I myself certainly would, even though I am one of the people who would prefer to have my own kids vs adoption. For me, it seems that the genes themselves are not actually the reason I want my own kids. As long as I feel like the kids are “something I created”, or “really mine”, that’s enough to satisfy my natural tendencies. I suspect that most parents would feel similarly.
More specifically, I think what parents care about is that their kids kind of look like them, share some of their personality traits, “have their mother’s eyes”, etc. But I don’t think that anyone really cares how those things are implemented.
I want to say it, but my view is that evolution’s goals were very easy to reach, and in partucular, it can make use of the following assumptions:
Deceptive Alignment does not matter, in other words, so long as it reproduces, deception doesn’t matter. For most goals, deceptive alignment would entirely break the alignment, since we’re usually aiming for much more specific goals.

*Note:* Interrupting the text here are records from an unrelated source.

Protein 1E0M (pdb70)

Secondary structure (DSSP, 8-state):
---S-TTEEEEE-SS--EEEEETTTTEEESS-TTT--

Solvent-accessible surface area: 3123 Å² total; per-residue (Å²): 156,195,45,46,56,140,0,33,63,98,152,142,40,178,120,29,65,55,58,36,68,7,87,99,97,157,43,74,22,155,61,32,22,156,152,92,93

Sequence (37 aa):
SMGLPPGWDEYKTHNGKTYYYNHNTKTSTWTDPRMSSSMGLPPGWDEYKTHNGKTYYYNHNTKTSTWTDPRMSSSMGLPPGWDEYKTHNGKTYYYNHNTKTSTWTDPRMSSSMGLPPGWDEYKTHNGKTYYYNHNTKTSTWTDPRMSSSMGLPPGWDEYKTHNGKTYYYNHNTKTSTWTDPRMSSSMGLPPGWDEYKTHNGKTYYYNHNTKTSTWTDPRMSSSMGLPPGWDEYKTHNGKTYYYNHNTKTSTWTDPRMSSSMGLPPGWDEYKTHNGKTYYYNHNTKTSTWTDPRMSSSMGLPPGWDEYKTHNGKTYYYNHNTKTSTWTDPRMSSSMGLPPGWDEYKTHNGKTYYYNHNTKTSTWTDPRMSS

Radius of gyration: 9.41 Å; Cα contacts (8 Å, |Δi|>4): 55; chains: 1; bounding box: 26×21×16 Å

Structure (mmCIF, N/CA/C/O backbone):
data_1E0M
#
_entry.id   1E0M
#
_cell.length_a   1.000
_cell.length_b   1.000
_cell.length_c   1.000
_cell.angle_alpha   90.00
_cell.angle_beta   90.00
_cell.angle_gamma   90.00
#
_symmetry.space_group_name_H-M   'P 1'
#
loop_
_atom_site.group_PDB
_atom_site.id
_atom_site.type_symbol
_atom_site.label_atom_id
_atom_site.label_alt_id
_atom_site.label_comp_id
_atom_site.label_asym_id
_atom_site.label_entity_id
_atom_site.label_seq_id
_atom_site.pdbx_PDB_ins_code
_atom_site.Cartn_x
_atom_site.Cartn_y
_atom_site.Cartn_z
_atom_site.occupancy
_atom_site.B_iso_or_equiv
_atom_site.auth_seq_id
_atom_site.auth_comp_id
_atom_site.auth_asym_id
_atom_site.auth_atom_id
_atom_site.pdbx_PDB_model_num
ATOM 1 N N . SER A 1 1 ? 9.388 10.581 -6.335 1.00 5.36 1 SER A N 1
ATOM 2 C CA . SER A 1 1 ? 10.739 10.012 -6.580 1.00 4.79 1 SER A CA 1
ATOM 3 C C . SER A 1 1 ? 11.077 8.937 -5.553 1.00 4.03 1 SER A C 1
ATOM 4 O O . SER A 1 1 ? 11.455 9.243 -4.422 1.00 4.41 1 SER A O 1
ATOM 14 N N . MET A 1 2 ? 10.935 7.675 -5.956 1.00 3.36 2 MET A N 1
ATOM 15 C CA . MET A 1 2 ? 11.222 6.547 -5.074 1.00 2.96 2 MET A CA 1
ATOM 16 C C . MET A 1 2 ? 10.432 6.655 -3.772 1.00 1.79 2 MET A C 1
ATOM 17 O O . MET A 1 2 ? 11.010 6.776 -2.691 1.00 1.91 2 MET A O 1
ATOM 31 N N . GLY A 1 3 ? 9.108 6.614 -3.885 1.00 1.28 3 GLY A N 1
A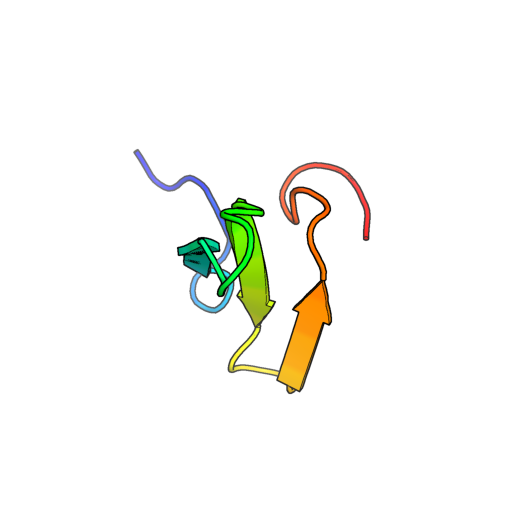TOM 32 C CA . GLY A 1 3 ? 8.259 6.715 -2.711 1.00 0.21 3 GLY A CA 1
ATOM 33 C C . GLY A 1 3 ? 8.189 5.419 -1.927 1.00 0.18 3 GLY A C 1
ATOM 34 O O . GLY A 1 3 ? 9.071 5.126 -1.118 1.00 0.21 3 GLY A O 1
ATOM 38 N N . LEU A 1 4 ? 7.133 4.646 -2.158 1.00 0.16 4 LEU A N 1
ATOM 39 C CA . LEU A 1 4 ? 6.946 3.375 -1.474 1.00 0.14 4 LEU A CA 1
ATOM 40 C C . LEU A 1 4 ? 7.935 2.332 -1.989 1.00 0.14 4 LEU A C 1
ATOM 41 O O . LEU A 1 4 ? 8.393 2.419 -3.129 1.00 0.17 4 LEU A O 1
ATOM 57 N N . PRO A 1 5 ? 8.262 1.315 -1.164 1.00 0.15 5 PRO A N 1
ATOM 58 C CA . PRO A 1 5 ? 9.193 0.248 -1.554 1.00 0.19 5 PRO A CA 1
ATOM 59 C C . PRO A 1 5 ? 8.864 -0.344 -2.928 1.00 0.18 5 PRO A C 1
ATOM 60 O O . PRO A 1 5 ? 7.769 -0.140 -3.451 1.00 0.16 5 PRO A O 1
ATOM 71 N N . PRO A 1 6 ? 9.809 -1.095 -3.530 1.00 0.24 6 PRO A N 1
ATOM 72 C CA . PRO A 1 6 ? 9.619 -1.692 -4.861 1.00 0.27 6 PRO A CA 1
ATOM 73 C C . PRO A 1 6 ? 8.479 -2.710 -4.908 1.00 0.25 6 PRO A C 1
ATOM 74 O O . PRO A 1 6 ? 8.233 -3.323 -5.947 1.00 0.41 6 PRO A O 1
ATOM 85 N N . GLY A 1 7 ? 7.782 -2.884 -3.788 1.00 0.31 7 GLY A N 1
ATOM 86 C CA . GLY A 1 7 ? 6.681 -3.830 -3.744 1.00 0.29 7 GLY A CA 1
ATOM 87 C C . GLY A 1 7 ? 5.411 -3.231 -3.172 1.00 0.44 7 GLY A C 1
ATOM 88 O O . GLY A 1 7 ? 4.356 -3.862 -3.198 1.00 1.03 7 GLY A O 1
ATOM 92 N N . TRP A 1 8 ? 5.509 -2.010 -2.655 1.00 0.14 8 TRP A N 1
ATOM 93 C CA . TRP A 1 8 ? 4.361 -1.331 -2.068 1.00 0.09 8 TRP A CA 1
ATOM 94 C C . TRP A 1 8 ? 3.750 -0.338 -3.054 1.00 0.10 8 TRP A C 1
ATOM 95 O O . TRP A 1 8 ? 4.407 0.613 -3.477 1.00 0.18 8 TRP A O 1
ATOM 116 N N . ASP A 1 9 ? 2.490 -0.569 -3.419 1.00 0.15 9 ASP A N 1
ATOM 117 C CA . ASP A 1 9 ? 1.791 0.306 -4.357 1.00 0.16 9 ASP A CA 1
ATOM 118 C C . ASP A 1 9 ? 0.496 0.835 -3.745 1.00 0.13 9 ASP A C 1
ATOM 119 O O . ASP A 1 9 ? -0.103 0.187 -2.890 1.00 0.19 9 ASP A O 1
ATOM 128 N N . GLU A 1 10 ? 0.071 2.016 -4.190 1.00 0.16 10 GLU A N 1
ATOM 129 C CA . GLU A 1 10 ? -1.146 2.636 -3.666 1.00 0.14 10 GLU A CA 1
ATOM 130 C C . GLU A 1 10 ? -2.312 2.491 -4.637 1.00 0.13 10 GLU A C 1
ATOM 131 O O . GLU A 1 10 ? -2.166 2.721 -5.837 1.00 0.19 10 GLU A O 1
ATOM 143 N N . TYR A 1 11 ? -3.478 2.139 -4.100 1.00 0.15 11 TYR A N 1
ATOM 144 C CA . TYR A 1 11 ? -4.684 1.988 -4.904 1.00 0.23 11 TYR A CA 1
ATOM 145 C C . TYR A 1 11 ? -5.930 2.176 -4.046 1.00 0.22 11 TYR A C 1
ATOM 146 O O . TYR A 1 11 ? -5.957 1.782 -2.881 1.00 0.22 11 TYR A O 1
ATOM 164 N N . LYS A 1 12 ? -6.958 2.792 -4.622 1.00 0.25 12 LYS A N 1
ATOM 165 C CA . LYS A 1 12 ? -8.203 3.033 -3.902 1.00 0.28 12 LYS A CA 1
ATOM 166 C C . LYS A 1 12 ? -9.196 1.901 -4.130 1.00 0.35 12 LYS A C 1
ATOM 167 O O . LYS A 1 12 ? -9.525 1.571 -5.270 1.00 0.43 12 LYS A O 1
ATOM 186 N N . THR A 1 13 ? -9.676 1.316 -3.038 1.00 0.34 13 THR A N 1
ATOM 187 C CA . THR A 1 13 ? -10.629 0.215 -3.114 1.00 0.43 13 THR A CA 1
ATOM 188 C C . THR A 1 13 ? -12.028 0.714 -3.479 1.00 0.51 13 THR A C 1
ATOM 189 O O . THR A 1 13 ? -12.179 1.783 -4.072 1.00 0.83 13 THR A O 1
ATOM 200 N N . HIS A 1 14 ? -13.047 -0.074 -3.133 1.00 0.48 14 HIS A N 1
ATOM 201 C CA . HIS A 1 14 ? -14.432 0.274 -3.440 1.00 0.51 14 HIS A CA 1
ATOM 202 C C . HIS A 1 14 ? -14.802 1.643 -2.876 1.00 0.53 14 HIS A C 1
ATOM 203 O O . HIS A 1 14 ? -15.061 2.582 -3.630 1.00 0.63 14 HIS A O 1
ATOM 218 N N . ASN A 1 15 ? -14.842 1.747 -1.550 1.00 0.55 15 ASN A N 1
ATOM 219 C CA . ASN A 1 15 ? -15.194 3.002 -0.892 1.00 0.63 15 ASN A CA 1
ATOM 220 C C . ASN A 1 15 ? -14.266 4.128 -1.336 1.00 0.59 15 ASN A C 1
ATOM 221 O O . ASN A 1 15 ? -14.668 5.289 -1.394 1.00 0.86 15 ASN A O 1
ATOM 232 N N . GLY A 1 16 ? -13.025 3.772 -1.659 1.00 0.35 16 GLY A N 1
ATOM 233 C CA . GLY A 1 16 ? -12.065 4.761 -2.115 1.00 0.31 16 GLY A CA 1
ATOM 234 C C . GLY A 1 16 ? -10.887 4.919 -1.177 1.00 0.25 16 GLY A C 1
ATOM 235 O O . GLY A 1 16 ? -10.203 5.943 -1.206 1.00 0.27 16 GLY A O 1
ATOM 239 N N . LYS A 1 17 ? -10.640 3.913 -0.343 1.00 0.22 17 LYS A N 1
ATOM 240 C CA . LYS A 1 17 ? -9.500 3.957 0.563 1.00 0.19 17 LYS A CA 1
ATOM 241 C C . LYS A 1 17 ? -8.219 3.669 -0.210 1.00 0.17 17 LYS A C 1
ATOM 242 O O . LYS A 1 17 ? -8.105 2.638 -0.878 1.00 0.19 17 LYS A O 1
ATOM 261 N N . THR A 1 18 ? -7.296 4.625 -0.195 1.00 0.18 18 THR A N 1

Instrumental goals can be used at least in part to do the task, that is instrumental convergence isn’t the threat it’s usually portrayed as.
There are other reasons, but these two are the main reasons why the alignment problem is so hard (without interpretability tools.)

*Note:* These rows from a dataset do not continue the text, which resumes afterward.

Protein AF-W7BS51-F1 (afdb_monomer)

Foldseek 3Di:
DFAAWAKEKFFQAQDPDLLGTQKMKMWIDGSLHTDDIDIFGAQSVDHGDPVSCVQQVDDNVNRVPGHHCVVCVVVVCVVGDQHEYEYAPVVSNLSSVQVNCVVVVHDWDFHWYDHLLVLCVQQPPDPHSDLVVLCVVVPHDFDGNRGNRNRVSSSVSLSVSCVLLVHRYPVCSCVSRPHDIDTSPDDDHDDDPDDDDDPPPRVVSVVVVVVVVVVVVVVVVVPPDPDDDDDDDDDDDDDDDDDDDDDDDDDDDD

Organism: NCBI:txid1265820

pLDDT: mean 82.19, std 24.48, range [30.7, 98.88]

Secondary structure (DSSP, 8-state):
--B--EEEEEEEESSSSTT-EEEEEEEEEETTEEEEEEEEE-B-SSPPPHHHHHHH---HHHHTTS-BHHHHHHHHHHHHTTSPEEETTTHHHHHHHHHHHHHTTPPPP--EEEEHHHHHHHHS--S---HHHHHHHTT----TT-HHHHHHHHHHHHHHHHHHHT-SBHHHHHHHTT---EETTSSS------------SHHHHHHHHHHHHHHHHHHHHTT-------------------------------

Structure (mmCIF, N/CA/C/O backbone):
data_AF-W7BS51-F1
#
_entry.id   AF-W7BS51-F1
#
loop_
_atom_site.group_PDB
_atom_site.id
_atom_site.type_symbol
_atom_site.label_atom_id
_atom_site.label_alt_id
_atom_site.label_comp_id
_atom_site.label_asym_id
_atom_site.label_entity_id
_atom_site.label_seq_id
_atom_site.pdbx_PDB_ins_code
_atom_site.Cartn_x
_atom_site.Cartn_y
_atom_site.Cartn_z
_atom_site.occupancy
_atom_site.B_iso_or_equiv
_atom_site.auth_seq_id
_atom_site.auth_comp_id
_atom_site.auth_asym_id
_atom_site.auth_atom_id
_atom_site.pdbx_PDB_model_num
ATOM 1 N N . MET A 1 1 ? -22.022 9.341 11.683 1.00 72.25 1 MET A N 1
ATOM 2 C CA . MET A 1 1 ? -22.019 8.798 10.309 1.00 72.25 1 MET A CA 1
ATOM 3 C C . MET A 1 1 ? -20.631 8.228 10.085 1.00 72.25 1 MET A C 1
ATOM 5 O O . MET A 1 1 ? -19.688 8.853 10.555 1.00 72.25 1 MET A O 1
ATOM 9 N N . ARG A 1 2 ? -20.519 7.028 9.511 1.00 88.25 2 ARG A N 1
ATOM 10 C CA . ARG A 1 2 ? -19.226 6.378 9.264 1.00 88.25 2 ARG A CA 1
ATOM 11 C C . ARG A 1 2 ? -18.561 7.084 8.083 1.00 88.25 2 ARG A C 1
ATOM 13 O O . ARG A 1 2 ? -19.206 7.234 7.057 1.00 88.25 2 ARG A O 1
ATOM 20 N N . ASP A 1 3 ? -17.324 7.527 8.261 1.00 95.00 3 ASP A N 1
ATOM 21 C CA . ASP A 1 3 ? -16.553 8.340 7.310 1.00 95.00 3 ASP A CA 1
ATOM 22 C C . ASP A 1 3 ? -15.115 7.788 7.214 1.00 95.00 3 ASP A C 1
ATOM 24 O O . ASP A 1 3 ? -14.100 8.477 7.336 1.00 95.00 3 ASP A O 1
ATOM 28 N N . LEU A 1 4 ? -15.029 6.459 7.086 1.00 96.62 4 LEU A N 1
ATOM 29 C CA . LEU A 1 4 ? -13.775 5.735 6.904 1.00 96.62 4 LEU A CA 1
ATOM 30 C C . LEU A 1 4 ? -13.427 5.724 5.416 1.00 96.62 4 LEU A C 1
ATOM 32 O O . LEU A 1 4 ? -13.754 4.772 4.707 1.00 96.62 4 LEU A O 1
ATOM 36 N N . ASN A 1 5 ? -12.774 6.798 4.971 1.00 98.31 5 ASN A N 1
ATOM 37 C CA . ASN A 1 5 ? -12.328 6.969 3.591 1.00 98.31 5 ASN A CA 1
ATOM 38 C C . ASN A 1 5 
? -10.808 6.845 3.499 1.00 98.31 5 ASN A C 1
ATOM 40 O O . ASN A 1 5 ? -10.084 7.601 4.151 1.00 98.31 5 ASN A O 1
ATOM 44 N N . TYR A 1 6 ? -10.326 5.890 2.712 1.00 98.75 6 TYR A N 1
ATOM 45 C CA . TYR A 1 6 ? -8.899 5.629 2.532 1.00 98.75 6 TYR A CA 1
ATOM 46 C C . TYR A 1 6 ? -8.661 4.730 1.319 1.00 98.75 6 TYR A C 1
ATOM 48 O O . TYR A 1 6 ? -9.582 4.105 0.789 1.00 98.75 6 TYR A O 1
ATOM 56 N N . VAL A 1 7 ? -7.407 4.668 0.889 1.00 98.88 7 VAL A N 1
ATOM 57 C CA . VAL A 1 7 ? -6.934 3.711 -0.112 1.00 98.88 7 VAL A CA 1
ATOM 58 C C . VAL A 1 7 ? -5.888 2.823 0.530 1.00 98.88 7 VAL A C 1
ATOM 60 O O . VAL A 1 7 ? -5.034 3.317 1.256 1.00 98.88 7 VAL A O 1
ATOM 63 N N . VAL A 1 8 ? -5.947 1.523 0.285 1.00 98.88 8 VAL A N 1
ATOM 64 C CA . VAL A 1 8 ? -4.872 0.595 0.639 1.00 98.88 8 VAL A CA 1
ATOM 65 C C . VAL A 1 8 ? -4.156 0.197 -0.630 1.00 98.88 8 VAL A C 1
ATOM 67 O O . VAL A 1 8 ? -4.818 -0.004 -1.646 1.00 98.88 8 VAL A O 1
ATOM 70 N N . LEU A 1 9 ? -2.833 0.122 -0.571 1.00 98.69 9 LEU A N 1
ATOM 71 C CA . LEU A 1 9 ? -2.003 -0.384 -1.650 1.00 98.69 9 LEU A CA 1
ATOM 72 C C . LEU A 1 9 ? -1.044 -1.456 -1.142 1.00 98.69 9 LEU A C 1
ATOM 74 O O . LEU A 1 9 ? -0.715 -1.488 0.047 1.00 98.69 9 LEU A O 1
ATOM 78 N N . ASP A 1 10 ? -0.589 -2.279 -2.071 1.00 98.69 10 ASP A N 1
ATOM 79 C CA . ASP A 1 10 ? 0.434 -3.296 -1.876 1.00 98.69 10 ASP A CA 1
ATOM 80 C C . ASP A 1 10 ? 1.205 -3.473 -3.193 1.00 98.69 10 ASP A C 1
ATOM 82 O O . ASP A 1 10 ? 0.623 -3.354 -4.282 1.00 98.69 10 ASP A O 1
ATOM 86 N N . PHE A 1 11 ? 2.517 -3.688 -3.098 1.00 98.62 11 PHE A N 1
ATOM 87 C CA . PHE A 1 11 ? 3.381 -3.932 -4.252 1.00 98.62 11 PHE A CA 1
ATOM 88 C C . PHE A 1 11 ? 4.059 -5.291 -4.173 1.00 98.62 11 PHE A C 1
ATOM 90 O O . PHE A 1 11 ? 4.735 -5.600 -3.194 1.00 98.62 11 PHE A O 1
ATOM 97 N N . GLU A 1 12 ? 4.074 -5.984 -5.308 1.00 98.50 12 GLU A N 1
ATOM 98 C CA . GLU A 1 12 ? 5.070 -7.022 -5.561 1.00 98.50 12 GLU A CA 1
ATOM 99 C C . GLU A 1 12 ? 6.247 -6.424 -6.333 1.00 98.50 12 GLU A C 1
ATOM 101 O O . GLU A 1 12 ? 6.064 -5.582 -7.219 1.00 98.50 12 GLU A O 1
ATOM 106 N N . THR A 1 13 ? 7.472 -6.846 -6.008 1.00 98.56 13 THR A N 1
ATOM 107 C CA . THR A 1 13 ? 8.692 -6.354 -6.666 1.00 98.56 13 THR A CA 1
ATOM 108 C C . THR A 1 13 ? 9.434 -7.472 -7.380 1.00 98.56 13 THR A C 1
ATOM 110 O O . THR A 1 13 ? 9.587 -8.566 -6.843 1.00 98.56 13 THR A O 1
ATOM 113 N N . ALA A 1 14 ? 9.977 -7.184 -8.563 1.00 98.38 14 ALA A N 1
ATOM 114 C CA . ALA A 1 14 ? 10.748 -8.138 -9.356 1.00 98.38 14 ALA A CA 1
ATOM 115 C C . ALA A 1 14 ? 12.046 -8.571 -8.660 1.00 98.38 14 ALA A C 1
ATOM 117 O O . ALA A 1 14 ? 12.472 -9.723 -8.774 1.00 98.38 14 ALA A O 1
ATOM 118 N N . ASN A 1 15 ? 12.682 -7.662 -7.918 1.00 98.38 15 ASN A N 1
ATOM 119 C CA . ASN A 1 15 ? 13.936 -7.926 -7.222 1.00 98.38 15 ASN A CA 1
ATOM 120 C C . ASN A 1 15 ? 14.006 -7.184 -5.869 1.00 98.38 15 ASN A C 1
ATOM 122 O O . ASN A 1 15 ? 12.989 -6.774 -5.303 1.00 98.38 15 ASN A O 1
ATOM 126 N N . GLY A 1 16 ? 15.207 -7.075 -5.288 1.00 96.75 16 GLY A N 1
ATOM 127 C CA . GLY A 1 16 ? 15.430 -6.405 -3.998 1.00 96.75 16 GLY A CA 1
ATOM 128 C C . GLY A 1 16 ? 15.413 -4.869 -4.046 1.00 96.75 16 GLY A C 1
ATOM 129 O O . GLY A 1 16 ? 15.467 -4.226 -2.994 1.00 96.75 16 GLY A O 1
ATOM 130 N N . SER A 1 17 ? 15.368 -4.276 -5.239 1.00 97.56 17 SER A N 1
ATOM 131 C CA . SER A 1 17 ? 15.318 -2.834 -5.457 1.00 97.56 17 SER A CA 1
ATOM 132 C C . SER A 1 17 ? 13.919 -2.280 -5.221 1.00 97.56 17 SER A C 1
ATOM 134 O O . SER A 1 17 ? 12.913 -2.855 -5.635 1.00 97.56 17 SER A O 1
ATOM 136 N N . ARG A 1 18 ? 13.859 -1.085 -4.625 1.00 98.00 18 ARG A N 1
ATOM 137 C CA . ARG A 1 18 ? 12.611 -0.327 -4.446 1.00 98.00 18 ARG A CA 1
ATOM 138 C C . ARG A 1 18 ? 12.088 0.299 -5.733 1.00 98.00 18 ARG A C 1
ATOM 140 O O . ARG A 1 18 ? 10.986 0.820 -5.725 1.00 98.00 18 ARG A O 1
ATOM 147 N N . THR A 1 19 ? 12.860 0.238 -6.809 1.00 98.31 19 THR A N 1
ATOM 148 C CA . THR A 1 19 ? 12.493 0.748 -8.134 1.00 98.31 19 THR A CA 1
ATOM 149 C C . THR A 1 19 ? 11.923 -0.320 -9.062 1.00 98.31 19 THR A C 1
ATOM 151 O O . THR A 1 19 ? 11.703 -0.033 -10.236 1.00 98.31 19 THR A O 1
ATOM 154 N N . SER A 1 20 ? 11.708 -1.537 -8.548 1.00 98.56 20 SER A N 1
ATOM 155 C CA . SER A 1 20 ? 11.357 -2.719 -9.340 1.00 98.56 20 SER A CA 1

How are we possibly aiming for “much more specific goals”—remember evolution intra-aligned brains to each other through altruism. We only need to improve on that.
And regardless we could completely ignore human values and just create AI that optimizes for human empowerment (maximization of our future optionality, or future potential to fulfill any goal).
My understanding of deep learning is that training is also roughly the repeated application of a filter. The filter is some loss function (or, potentially the LLM evaluators like you suggest) which repeatedly selects for a set of model weights that perform well according to that function, similar to how natural selection selects for individuals who are relatively fit. Humans designing ML systems can be careful about how to craft our loss functions, rather than arbitrary environmental factors determining what “fitness” means, but this does not guarantee that the models produced by this process actually do what we want. See inner misalignment for why models might not do what we want even if we put real effort into trying to get them to.
Even working in the analogy you propose, we have problems. Parents raising their kids often fail to instill important ideas they want to (many kids raised in extremely religious households later convert away).